RETROSPECTIVE VS PROSPECTIVE STUDIES
There are many ways to study an illness. Some studies are retrospective. This means that the authors looked through their charts to find people who had a specific diagnosis like migraine or stroke. Once they collected the charts, they looked through the charts to see what kinds of problems the group shared. There are many problems to this type of study.
For instance, many people with migraine take pain medications. In a retrospective study, the use of pain medications would be something shared by a large number of migraineurs. We might think that the answer made perfect sense. A person in pain would take a pain medicine.
However, this is not the only possible conclusion. Remember that the retrospective study shows only those things that a group of people have in common. Suppose the medication caused the headaches? If true, we might decide that people with migraine should avoid this kind of medication.
Dr. Kalaydjian used a prospective study to avoid these problems. A prospective study assembles the group of people first. The study follows all of the people for a set period of time. Because of this, prospective studies can show both the cause and the consequences of an illness. In other words, prospective studies usually give more accurate, less confusing answers.
Dr. Kalaydjian studied a large number of people. She also followed them over a long time (average was 12 years). Within Dr. Kalaydjian's total group, there was a smaller number who had headaches. Her study compared the headache group with those who do not have headache.
WHAT HAVE PREVIOUS STUDIES REPORTED?
In the past, most studies were retrospective. Not only this, but most studies looked at a small number of people. These studies showed that migraines go along with depression, tremors, seizures, and stroke. They also showed that migraineurs have more problems with thinking clearly.
The problem is that we do not know how these are associated. For instance, did migraine cause stroke? Maybe people who have strokes are more likely to have headaches? Do migraines cause seizures? Or do seizures cause headaches? As with many retrospective studies, the answers are unclear.

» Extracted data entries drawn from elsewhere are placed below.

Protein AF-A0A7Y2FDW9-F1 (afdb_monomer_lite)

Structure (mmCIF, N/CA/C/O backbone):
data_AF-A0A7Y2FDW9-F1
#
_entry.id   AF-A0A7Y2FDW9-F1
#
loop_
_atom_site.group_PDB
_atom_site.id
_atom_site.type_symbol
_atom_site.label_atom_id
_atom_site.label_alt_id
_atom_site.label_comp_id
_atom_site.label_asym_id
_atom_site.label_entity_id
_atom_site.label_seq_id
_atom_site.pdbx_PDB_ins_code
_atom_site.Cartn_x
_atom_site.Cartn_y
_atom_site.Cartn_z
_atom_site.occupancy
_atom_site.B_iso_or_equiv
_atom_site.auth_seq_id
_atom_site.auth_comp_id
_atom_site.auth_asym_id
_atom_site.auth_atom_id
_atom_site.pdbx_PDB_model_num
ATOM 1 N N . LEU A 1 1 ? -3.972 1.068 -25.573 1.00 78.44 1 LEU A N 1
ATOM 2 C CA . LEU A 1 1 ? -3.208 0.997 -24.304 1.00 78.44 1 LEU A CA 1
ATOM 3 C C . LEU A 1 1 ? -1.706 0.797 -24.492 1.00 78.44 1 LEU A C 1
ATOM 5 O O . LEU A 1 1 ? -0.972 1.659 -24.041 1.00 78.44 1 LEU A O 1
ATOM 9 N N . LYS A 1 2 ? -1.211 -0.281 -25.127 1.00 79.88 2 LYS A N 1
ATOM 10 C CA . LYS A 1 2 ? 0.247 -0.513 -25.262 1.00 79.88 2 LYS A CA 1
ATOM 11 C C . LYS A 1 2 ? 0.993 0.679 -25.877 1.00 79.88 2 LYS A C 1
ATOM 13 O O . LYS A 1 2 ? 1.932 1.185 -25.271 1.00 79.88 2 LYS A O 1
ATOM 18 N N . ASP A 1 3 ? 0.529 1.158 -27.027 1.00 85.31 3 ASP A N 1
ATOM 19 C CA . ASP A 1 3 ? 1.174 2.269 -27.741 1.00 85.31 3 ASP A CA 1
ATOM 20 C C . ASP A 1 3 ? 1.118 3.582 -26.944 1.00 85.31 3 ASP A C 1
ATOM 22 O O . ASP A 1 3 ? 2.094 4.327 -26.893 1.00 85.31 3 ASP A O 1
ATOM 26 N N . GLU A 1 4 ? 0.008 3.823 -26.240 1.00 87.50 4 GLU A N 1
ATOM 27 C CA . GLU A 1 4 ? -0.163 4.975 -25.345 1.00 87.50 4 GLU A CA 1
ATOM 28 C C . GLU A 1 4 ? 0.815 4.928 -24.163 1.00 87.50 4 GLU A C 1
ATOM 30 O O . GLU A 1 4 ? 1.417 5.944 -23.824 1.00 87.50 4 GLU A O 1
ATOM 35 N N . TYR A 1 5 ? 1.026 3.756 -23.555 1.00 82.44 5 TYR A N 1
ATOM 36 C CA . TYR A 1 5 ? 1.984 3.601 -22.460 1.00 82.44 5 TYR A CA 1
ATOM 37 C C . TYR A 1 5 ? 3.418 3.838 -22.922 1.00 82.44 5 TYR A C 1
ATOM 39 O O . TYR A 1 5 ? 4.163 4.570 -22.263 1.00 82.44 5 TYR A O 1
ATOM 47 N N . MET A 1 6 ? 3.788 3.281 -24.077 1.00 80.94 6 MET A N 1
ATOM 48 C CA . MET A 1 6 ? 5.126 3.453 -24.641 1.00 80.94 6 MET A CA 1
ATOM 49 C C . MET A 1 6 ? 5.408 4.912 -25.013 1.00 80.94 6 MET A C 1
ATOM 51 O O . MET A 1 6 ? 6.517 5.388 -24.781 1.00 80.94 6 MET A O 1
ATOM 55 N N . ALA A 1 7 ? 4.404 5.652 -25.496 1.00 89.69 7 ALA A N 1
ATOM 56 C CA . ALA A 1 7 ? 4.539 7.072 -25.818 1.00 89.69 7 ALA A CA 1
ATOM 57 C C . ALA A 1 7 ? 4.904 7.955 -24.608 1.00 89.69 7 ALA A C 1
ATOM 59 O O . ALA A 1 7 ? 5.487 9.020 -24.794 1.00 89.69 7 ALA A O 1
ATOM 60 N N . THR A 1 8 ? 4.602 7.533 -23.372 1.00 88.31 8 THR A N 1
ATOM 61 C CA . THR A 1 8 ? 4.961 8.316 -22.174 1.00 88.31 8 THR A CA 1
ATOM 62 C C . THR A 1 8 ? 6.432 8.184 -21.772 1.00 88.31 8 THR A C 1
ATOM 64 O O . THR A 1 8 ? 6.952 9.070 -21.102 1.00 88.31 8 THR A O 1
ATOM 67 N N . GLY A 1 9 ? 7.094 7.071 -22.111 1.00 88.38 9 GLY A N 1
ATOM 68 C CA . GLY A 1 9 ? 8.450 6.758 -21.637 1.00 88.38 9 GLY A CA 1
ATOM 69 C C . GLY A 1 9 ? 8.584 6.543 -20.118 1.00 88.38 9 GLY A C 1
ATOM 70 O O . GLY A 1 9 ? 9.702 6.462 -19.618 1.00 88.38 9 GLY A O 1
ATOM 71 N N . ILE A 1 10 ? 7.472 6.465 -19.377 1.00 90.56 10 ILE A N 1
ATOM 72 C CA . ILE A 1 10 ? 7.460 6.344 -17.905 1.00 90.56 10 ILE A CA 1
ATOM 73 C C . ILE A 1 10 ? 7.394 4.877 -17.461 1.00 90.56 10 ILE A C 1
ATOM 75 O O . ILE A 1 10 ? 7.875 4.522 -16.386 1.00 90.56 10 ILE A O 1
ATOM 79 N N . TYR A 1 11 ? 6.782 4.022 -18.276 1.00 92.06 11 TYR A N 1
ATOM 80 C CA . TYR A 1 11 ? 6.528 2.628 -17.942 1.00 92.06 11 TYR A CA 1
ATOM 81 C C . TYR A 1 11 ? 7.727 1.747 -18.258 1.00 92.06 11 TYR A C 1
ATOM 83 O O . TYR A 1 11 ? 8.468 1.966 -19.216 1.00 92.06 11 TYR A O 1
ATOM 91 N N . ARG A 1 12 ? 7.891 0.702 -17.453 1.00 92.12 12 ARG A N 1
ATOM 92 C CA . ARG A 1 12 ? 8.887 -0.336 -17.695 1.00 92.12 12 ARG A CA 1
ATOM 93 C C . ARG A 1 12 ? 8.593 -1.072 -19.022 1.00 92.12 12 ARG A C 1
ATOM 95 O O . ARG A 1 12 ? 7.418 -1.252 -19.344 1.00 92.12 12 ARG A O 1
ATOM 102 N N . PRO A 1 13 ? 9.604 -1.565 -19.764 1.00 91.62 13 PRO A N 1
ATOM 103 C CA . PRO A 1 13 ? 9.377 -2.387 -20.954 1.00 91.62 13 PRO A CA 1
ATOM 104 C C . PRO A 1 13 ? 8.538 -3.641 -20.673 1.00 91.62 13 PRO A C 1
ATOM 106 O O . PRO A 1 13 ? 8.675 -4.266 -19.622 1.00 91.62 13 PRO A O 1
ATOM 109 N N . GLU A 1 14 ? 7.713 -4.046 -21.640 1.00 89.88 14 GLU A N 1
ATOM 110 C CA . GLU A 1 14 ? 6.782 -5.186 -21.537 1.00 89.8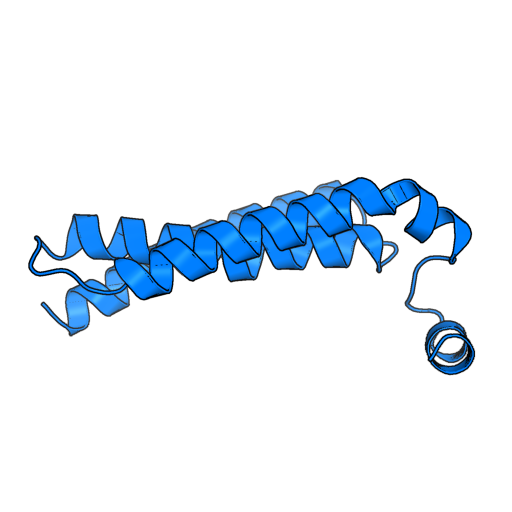8 14 GLU A CA 1
ATOM 111 C C . GLU A 1 14 ? 7.459 -6.470 -21.037 1.00 89.88 14 GLU A C 1
ATOM 113 O O . GLU A 1 14 ? 7.021 -7.037 -20.041 1.00 89.88 14 GLU A O 1
ATOM 118 N N . ALA A 1 15 ? 8.587 -6.860 -21.636 1.00 91.75 15 ALA A N 1
ATOM 119 C CA . ALA A 1 15 ? 9.327 -8.060 -21.242 1.00 91.75 15 ALA A CA 1
ATOM 120 C C . ALA A 1 15 ? 9.753 -8.048 -19.758 1.00 91.75 15 ALA A C 1
ATOM 122 O O . ALA A 1 15 ? 9.748 -9.077 -19.081 1.00 91.75 15 ALA A O 1
ATOM 123 N N . GLU A 1 16 ? 10.096 -6.879 -19.210 1.00 93.50 16 GLU A N 1
ATOM 124 C CA . GLU A 1 16 ? 10.450 -6.774 -17.795 1.00 93.50 16 GLU A CA 1
ATOM 125 C C . GLU A 1 16 ? 9.222 -6.749 -16.869 1.00 93.50 16 GLU A C 1
ATOM 127 O O . GLU A 1 16 ? 9.355 -7.100 -15.690 1.00 93.50 16 GLU A O 1
ATOM 132 N N . GLN A 1 17 ? 8.059 -6.299 -17.361 1.00 94.12 17 GLN A N 1
ATOM 133 C CA . GLN A 1 17 ? 6.787 -6.387 -16.637 1.00 94.12 17 GLN A CA 1
ATOM 134 C C . GLN A 1 17 ? 6.302 -7.840 -16.580 1.00 94.12 17 GLN A C 1
ATOM 136 O O . GLN A 1 17 ? 5.929 -8.316 -15.508 1.00 94.12 17 GLN A O 1
ATOM 141 N N . GLU A 1 18 ? 6.376 -8.568 -17.700 1.00 94.69 18 GLU A N 1
ATOM 142 C CA . GLU A 1 18 ? 6.045 -9.997 -17.789 1.00 94.69 18 GLU A CA 1
ATOM 143 C C . GLU A 1 18 ? 6.869 -10.822 -16.796 1.00 94.69 18 GLU A C 1
ATOM 145 O O . GLU A 1 18 ? 6.317 -11.612 -16.028 1.00 94.69 18 GLU A O 1
ATOM 150 N N . ALA A 1 19 ? 8.176 -10.549 -16.705 1.00 95.88 19 ALA A N 1
ATOM 151 C CA . ALA A 1 19 ? 9.065 -11.186 -15.733 1.00 95.88 19 ALA A CA 1
ATOM 152 C C . ALA A 1 19 ? 8.669 -10.934 -14.261 1.00 95.88 19 ALA A C 1
ATOM 154 O O . ALA A 1 19 ? 9.110 -11.653 -13.365 1.00 95.88 19 ALA A O 1
ATOM 155 N N . LYS A 1 20 ? 7.841 -9.919 -13.987 1.00 95.75 20 LYS A N 1
ATOM 156 C CA . LYS A 1 20 ? 7.382 -9.542 -12.641 1.00 95.75 20 LYS A CA 1
ATOM 157 C C . LYS A 1 20 ? 5.897 -9.810 -12.415 1.00 95.75 20 LYS A C 1
ATOM 159 O O . LYS A 1 20 ? 5.368 -9.430 -11.371 1.00 95.75 20 LYS A O 1
ATOM 164 N N . MET A 1 21 ? 5.226 -10.517 -13.324 1.00 95.81 21 MET A N 1
ATOM 165 C CA . MET A 1 21 ? 3.786 -10.772 -13.238 1.00 95.81 21 MET A CA 1
ATOM 166 C C . MET A 1 21 ? 3.371 -11.489 -11.942 1.00 95.81 21 MET A C 1
ATOM 168 O O . MET A 1 21 ? 2.291 -11.244 -11.411 1.00 95.81 21 MET A O 1
ATOM 172 N N . VAL A 1 22 ? 4.249 -12.316 -11.362 1.00 97.00 22 VAL A N 1
ATOM 173 C CA . VAL A 1 22 ? 3.992 -12.954 -10.059 1.00 97.00 22 VAL A CA 1
ATOM 174 C C . VAL A 1 22 ? 3.745 -11.926 -8.947 1.00 97.00 22 VAL A C 1
ATOM 176 O O . VAL A 1 22 ? 2.847 -12.111 -8.131 1.00 97.00 22 VAL A O 1
ATOM 179 N N . TRP A 1 23 ? 4.463 -10.799 -8.949 1.00 96.69 23 TRP A N 1
ATOM 180 C CA . TRP A 1 23 ? 4.268 -9.720 -7.978 1.00 96.69 23 TRP A CA 1
ATOM 181 C C . TRP A 1 23 ? 2.944 -8.991 -8.192 1.00 96.69 23 TRP A C 1
ATOM 183 O O . TRP A 1 23 ? 2.287 -8.632 -7.218 1.00 96.69 23 TRP A O 1
ATOM 193 N N . MET A 1 24 ? 2.514 -8.843 -9.448 1.00 97.69 24 MET A N 1
ATOM 194 C CA . MET A 1 24 ? 1.203 -8.287 -9.790 1.00 97.69 24 MET A CA 1
ATOM 195 C C . MET A 1 24 ? 0.077 -9.155 -9.217 1.00 97.69 24 MET A C 1
ATOM 197 O O . MET A 1 24 ? -0.855 -8.643 -8.597 1.00 97.69 24 MET A O 1
ATOM 201 N N . LEU A 1 25 ? 0.171 -10.475 -9.388 1.00 98.19 25 LEU A N 1
ATOM 202 C CA . LEU A 1 25 ? -0.818 -11.418 -8.862 1.00 98.19 25 LEU A CA 1
ATOM 203 C C . LEU A 1 25 ? -0.834 -11.425 -7.330 1.00 98.19 25 LEU A C 1
ATOM 205 O O . LEU A 1 25 ? -1.907 -11.389 -6.729 1.00 98.19 25 LEU A O 1
ATOM 209 N N . LEU A 1 26 ? 0.342 -11.412 -6.696 1.00 98.12 26 LEU A N 1
ATOM 210 C CA . LEU A 1 26 ? 0.455 -11.321 -5.239 1.00 98.12 26 LEU A CA 1
ATOM 211 C C . LEU A 1 26 ? -0.143 -10.017 -4.699 1.00 98.12 26 LEU A C 1
ATOM 213 O O . LEU A 1 26 ? -0.836 -10.053 -3.683 1.00 98.12 26 LEU A O 1
ATOM 217 N N . ALA A 1 27 ? 0.060 -8.892 -5.392 1.00 98.12 27 ALA A N 1
ATOM 218 C CA . ALA A 1 27 ? -0.542 -7.614 -5.030 1.00 98.12 27 ALA A CA 1
ATOM 219 C C . ALA A 1 27 ? -2.073 -7.697 -5.043 1.00 98.12 27 ALA A C 1
ATOM 221 O O . ALA A 1 27 ? -2.719 -7.374 -4.049 1.00 98.12 27 ALA A O 1
ATOM 222 N N . HIS A 1 28 ? -2.661 -8.211 -6.126 1.00 98.38 28 HIS A N 1
ATOM 223 C CA . HIS A 1 28 ? -4.114 -8.349 -6.245 1.00 98.38 28 HIS A CA 1
ATOM 224 C C . HIS A 1 28 ? -4.699 -9.337 -5.236 1.00 98.38 28 HIS A C 1
ATOM 226 O O . HIS A 1 28 ? -5.782 -9.098 -4.698 1.00 98.38 28 HIS A O 1
ATOM 232 N N . LEU A 1 29 ? -3.991 -10.428 -4.940 1.00 98.38 29 LEU A N 1
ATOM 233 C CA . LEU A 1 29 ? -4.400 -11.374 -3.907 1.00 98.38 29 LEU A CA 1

Dr. Kalaydjian decided to clear up this confusion. For instance, if migraines cause strokes, we might expect that with more migraines, there should be more strokes. Over time, a person with migraine would have more and more trouble thinking clearly because of a slowly increasing number of strokes. In other words, the no-headache group might show some changes over time due to age. The migraine group would be expected to do worse.
Dr. Kalaydjian found the opposite answer. Instead of having more problems with thinking, the migraine group had fewer. Because the answer was unexpected, Dr. Kalaydjian went back and looked at the result in several ways.
First, she looked at the difference in the ages of the two groups. The people in the migraine group were 5 years younger than the ones in the no-headache group. As we get older, we have more troubles with thinking. Maybe the reason the no-headache group did worse was that they were older. By making extra calculations, she corrected for this difference. The answer was the same. The migraine groups still did better over time than the no-migraine group.
Second, there was a difference in the number of people who had depression. The migraine group had depression three times more than the no-headache group. Many studies show that depression causes memory problems. We would expect the people who had depression to also have more problems with thinking and memory. If the migraine group had depression more, why did they do better?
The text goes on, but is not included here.